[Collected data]
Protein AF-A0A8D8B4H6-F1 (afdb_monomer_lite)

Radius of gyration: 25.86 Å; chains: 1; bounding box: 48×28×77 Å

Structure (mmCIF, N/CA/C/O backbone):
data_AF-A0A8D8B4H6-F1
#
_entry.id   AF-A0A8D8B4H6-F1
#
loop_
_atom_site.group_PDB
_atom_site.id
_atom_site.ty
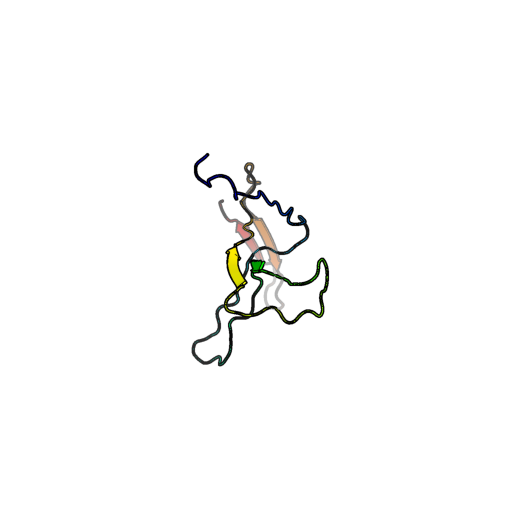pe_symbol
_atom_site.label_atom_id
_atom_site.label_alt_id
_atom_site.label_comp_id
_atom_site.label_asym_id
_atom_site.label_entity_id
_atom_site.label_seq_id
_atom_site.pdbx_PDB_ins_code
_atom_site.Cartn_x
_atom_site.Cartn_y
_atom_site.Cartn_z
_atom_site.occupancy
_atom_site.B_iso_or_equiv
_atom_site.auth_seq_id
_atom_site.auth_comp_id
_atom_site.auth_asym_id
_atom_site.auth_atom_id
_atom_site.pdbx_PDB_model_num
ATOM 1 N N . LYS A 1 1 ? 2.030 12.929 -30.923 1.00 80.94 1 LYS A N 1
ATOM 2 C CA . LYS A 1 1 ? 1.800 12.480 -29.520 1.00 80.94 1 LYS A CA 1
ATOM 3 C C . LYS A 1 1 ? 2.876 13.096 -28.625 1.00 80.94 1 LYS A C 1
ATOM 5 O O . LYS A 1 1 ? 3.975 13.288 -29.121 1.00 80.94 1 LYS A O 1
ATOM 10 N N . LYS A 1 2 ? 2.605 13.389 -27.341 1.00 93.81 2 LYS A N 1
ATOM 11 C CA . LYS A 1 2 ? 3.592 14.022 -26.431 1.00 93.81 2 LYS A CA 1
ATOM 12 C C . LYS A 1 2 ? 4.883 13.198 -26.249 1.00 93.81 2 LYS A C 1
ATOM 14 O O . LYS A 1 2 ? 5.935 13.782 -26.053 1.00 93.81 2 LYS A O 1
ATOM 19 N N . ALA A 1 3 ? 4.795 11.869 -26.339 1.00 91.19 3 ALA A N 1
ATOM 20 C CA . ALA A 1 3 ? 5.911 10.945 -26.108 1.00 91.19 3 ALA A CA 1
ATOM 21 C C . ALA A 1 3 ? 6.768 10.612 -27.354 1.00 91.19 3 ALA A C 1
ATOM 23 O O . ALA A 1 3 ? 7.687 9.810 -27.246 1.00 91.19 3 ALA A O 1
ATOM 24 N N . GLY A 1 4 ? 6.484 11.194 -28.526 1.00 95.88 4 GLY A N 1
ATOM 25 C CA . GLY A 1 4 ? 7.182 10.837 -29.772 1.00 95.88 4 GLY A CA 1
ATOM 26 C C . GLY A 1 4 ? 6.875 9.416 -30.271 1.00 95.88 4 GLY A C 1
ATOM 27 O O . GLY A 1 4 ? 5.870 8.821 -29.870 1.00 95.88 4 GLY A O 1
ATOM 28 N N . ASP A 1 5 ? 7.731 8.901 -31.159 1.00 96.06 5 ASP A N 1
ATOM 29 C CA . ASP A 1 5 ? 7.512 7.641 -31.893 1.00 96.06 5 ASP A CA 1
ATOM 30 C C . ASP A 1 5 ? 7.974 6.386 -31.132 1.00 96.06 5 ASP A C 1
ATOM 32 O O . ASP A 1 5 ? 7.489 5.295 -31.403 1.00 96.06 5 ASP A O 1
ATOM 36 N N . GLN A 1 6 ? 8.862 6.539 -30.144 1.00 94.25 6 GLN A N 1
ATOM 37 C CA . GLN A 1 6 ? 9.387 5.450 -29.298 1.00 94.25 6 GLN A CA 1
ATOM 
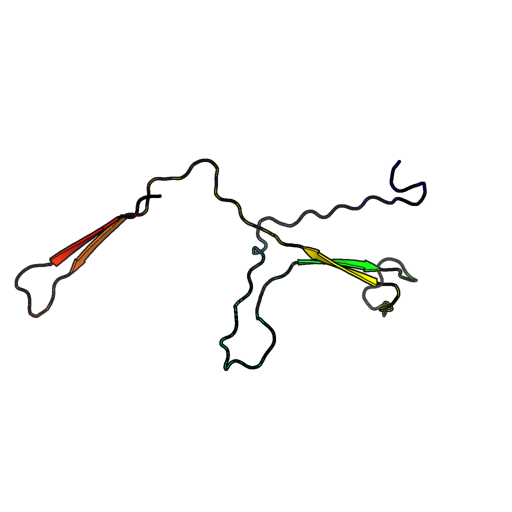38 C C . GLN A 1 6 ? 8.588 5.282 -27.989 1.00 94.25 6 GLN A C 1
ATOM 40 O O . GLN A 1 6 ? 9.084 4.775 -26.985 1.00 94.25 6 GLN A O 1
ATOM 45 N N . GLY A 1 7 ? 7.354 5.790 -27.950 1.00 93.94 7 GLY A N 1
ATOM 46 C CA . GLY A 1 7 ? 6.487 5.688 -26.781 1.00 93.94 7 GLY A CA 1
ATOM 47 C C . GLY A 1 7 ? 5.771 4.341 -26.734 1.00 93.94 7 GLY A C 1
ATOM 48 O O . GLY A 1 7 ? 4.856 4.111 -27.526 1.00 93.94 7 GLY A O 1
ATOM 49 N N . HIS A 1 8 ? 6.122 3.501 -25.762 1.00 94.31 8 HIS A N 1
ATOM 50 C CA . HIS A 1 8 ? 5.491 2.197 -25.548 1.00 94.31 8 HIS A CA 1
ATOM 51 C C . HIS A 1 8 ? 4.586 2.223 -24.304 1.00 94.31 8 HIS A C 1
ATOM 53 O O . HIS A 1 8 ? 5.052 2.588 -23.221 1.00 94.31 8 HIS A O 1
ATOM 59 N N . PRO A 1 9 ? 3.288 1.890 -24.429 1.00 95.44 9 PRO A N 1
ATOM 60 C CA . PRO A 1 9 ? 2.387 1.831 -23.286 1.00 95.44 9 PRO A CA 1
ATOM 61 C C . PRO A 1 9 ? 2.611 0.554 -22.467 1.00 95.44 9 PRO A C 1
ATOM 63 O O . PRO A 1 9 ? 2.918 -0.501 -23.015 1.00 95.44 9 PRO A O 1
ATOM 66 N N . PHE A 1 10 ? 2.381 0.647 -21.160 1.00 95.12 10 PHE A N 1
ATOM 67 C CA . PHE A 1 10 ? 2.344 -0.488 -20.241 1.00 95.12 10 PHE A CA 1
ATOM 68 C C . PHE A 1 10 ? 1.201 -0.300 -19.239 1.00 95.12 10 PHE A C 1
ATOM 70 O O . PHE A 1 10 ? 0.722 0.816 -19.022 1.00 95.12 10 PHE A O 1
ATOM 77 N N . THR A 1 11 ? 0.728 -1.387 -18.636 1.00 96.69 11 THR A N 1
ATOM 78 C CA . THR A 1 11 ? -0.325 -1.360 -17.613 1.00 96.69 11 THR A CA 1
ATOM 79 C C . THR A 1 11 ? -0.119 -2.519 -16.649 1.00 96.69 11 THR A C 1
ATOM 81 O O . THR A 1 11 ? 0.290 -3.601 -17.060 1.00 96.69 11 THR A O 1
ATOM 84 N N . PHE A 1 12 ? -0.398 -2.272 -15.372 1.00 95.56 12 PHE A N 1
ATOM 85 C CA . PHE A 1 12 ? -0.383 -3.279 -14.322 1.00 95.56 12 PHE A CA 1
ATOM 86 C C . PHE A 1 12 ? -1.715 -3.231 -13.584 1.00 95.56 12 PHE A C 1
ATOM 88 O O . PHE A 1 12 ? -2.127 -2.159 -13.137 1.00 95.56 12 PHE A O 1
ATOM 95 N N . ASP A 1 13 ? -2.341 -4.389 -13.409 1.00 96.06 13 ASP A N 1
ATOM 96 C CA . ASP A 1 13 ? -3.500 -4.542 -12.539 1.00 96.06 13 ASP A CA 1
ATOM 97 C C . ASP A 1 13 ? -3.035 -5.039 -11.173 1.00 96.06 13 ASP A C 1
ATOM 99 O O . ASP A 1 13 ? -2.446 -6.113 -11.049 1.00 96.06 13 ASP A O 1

▶ **How to complete this task**
A faithful, complete copy of the records above is required, one that contains no pictures.

▶ **Output for this task**
Protein AF-A0A8D8B4H6-F1 (afdb_monomer_lite)

Radius of gyration: 25.86 Å; chains: 1; bounding box: 48×28×77 Å

Structure (mmCIF, N/CA/C/O backbone):
data_AF-A0A8D8B4H6-F1
#
_entry.id   AF-A0A8D8B4H6-F1
#
loop_
_atom_site.group_PDB
_atom_site.id
_atom_site.ty
pe_symbol
_atom_site.label_atom_id
_atom_site.label_alt_id
_atom_site.label_comp_id
_atom_site.label_asym_id
_atom_site.label_entity_id
_atom_site.label_seq_id
_atom_site.pdbx_PDB_ins_code
_atom_site.Cartn_x
_atom_site.Cartn_y
_atom_site.Cartn_z
_atom_site.occupancy
_atom_site.B_iso_or_equiv
_atom_site.auth_seq_id
_atom_site.auth_comp_id
_atom_site.auth_asym_id
_atom_site.auth_atom_id
_atom_site.pdbx_PDB_model_num
ATOM 1 N N . LYS A 1 1 ? 2.030 12.929 -30.923 1.00 80.94 1 LYS A N 1
ATOM 2 C CA . LYS A 1 1 ? 1.800 12.480 -29.520 1.00 80.94 1 LYS A CA 1
ATOM 3 C C . LYS A 1 1 ? 2.876 13.096 -28.625 1.00 80.94 1 LYS A C 1
ATOM 5 O O . LYS A 1 1 ? 3.975 13.288 -29.121 1.00 80.94 1 LYS A O 1
ATOM 10 N N . LYS A 1 2 ? 2.605 13.389 -27.341 1.00 93.81 2 LYS A N 1
ATOM 11 C CA . LYS A 1 2 ? 3.592 14.022 -26.431 1.00 93.81 2 LYS A CA 1
ATOM 12 C C . LYS A 1 2 ? 4.883 13.198 -26.249 1.00 93.81 2 LYS A C 1
ATOM 14 O O . LYS A 1 2 ? 5.935 13.782 -26.053 1.00 93.81 2 LYS A O 1
ATOM 19 N N . ALA A 1 3 ? 4.795 11.869 -26.339 1.00 91.19 3 ALA A N 1
ATOM 20 C CA . ALA A 1 3 ? 5.911 10.945 -26.108 1.00 91.19 3 ALA A CA 1
ATOM 21 C C . ALA A 1 3 ? 6.768 10.612 -27.354 1.00 91.19 3 ALA A C 1
ATOM 23 O O . ALA A 1 3 ? 7.687 9.810 -27.246 1.00 91.19 3 ALA A O 1
ATOM 24 N N . GLY A 1 4 ? 6.484 11.194 -28.526 1.00 95.88 4 GLY A N 1
ATOM 25 C CA . GLY A 1 4 ? 7.182 10.837 -29.772 1.00 95.88 4 GLY A CA 1
ATOM 26 C C . GLY A 1 4 ? 6.875 9.416 -30.271 1.00 95.88 4 GLY A C 1
ATOM 27 O O . GLY A 1 4 ? 5.870 8.821 -29.870 1.00 95.88 4 GLY A O 1
ATOM 28 N N . ASP A 1 5 ? 7.731 8.901 -31.159 1.00 96.06 5 ASP A N 1
ATOM 29 C CA . ASP A 1 5 ? 7.512 7.641 -31.893 1.00 96.06 5 ASP A CA 1
ATOM 30 C C . ASP A 1 5 ? 7.974 6.386 -31.132 1.00 96.06 5 ASP A C 1
ATOM 32 O O . ASP A 1 5 ? 7.489 5.295 -31.403 1.00 96.06 5 ASP A O 1
ATOM 36 N N . GLN A 1 6 ? 8.862 6.539 -30.144 1.00 94.25 6 GLN A N 1
ATOM 37 C CA . GLN A 1 6 ? 9.387 5.450 -29.298 1.00 94.25 6 GLN A CA 1
ATOM 
38 C C . GLN A 1 6 ? 8.588 5.282 -27.989 1.00 94.25 6 GLN A C 1
ATOM 40 O O . GLN A 1 6 ? 9.084 4.775 -26.985 1.00 94.25 6 GLN A O 1
ATOM 45 N N . GLY A 1 7 ? 7.354 5.790 -27.950 1.00 93.94 7 GLY A N 1
ATOM 46 C CA . GLY A 1 7 ? 6.487 5.688 -26.781 1.00 93.94 7 GLY A CA 1
ATOM 47 C C . GLY A 1 7 ? 5.771 4.341 -26.734 1.00 93.94 7 GLY A C 1
ATOM 48 O O . GLY A 1 7 ? 4.856 4.111 -27.526 1.00 93.94 7 GLY A O 1
ATOM 49 N N . HIS A 1 8 ? 6.122 3.501 -25.762 1.00 94.31 8 HIS A N 1
ATOM 50 C CA . HIS A 1 8 ? 5.491 2.197 -25.548 1.00 94.31 8 HIS A CA 1
ATOM 51 C C . HIS A 1 8 ? 4.586 2.223 -24.304 1.00 94.31 8 HIS A C 1
ATOM 53 O O . HIS A 1 8 ? 5.052 2.588 -23.221 1.00 94.31 8 HIS A O 1
ATOM 59 N N . PRO A 1 9 ? 3.288 1.890 -24.429 1.00 95.44 9 PRO A N 1
ATOM 60 C CA . PRO A 1 9 ? 2.387 1.831 -23.286 1.00 95.44 9 PRO A CA 1
ATOM 61 C C . PRO A 1 9 ? 2.611 0.554 -22.467 1.00 95.44 9 PRO A C 1
ATOM 63 O O . PRO A 1 9 ? 2.918 -0.501 -23.015 1.00 95.44 9 PRO A O 1
ATOM 66 N N . PHE A 1 10 ? 2.381 0.647 -21.160 1.00 95.12 10 PHE A N 1
ATOM 67 C CA . PHE A 1 10 ? 2.344 -0.488 -20.241 1.00 95.12 10 PHE A CA 1
ATOM 68 C C . PHE A 1 10 ? 1.201 -0.300 -19.239 1.00 95.12 10 PHE A C 1
ATOM 70 O O . PHE A 1 10 ? 0.722 0.816 -19.022 1.00 95.12 10 PHE A O 1
ATOM 77 N N . THR A 1 11 ? 0.728 -1.387 -18.636 1.00 96.69 11 THR A N 1
ATOM 78 C CA . THR A 1 11 ? -0.325 -1.360 -17.613 1.00 96.69 11 THR A CA 1
ATOM 79 C C . THR A 1 11 ? -0.119 -2.519 -16.649 1.00 96.69 11 THR A C 1
ATOM 81 O O . THR A 1 11 ? 0.290 -3.601 -17.060 1.00 96.69 11 THR A O 1
ATOM 84 N N . PHE A 1 12 ? -0.398 -2.272 -15.372 1.00 95.56 12 PHE A N 1
ATOM 85 C CA . PHE A 1 12 ? -0.383 -3.279 -14.322 1.00 95.56 12 PHE A CA 1
ATOM 86 C C . PHE A 1 12 ? -1.715 -3.231 -13.584 1.00 95.56 12 PHE A C 1
ATOM 88 O O . PHE A 1 12 ? -2.127 -2.159 -13.137 1.00 95.56 12 PHE A O 1
ATOM 95 N N . ASP A 1 13 ? -2.341 -4.389 -13.409 1.00 96.06 13 ASP A N 1
ATOM 96 C CA . ASP A 1 13 ? -3.500 -4.542 -12.539 1.00 96.06 13 ASP A CA 1
ATOM 97 C C . ASP A 1 13 ? -3.035 -5.039 -11.173 1.00 96.06 13 ASP A C 1
ATOM 99 O O . ASP A 1 13 ? -2.446 -6.113 -11.049 1.00 96.06 13 ASP A O 1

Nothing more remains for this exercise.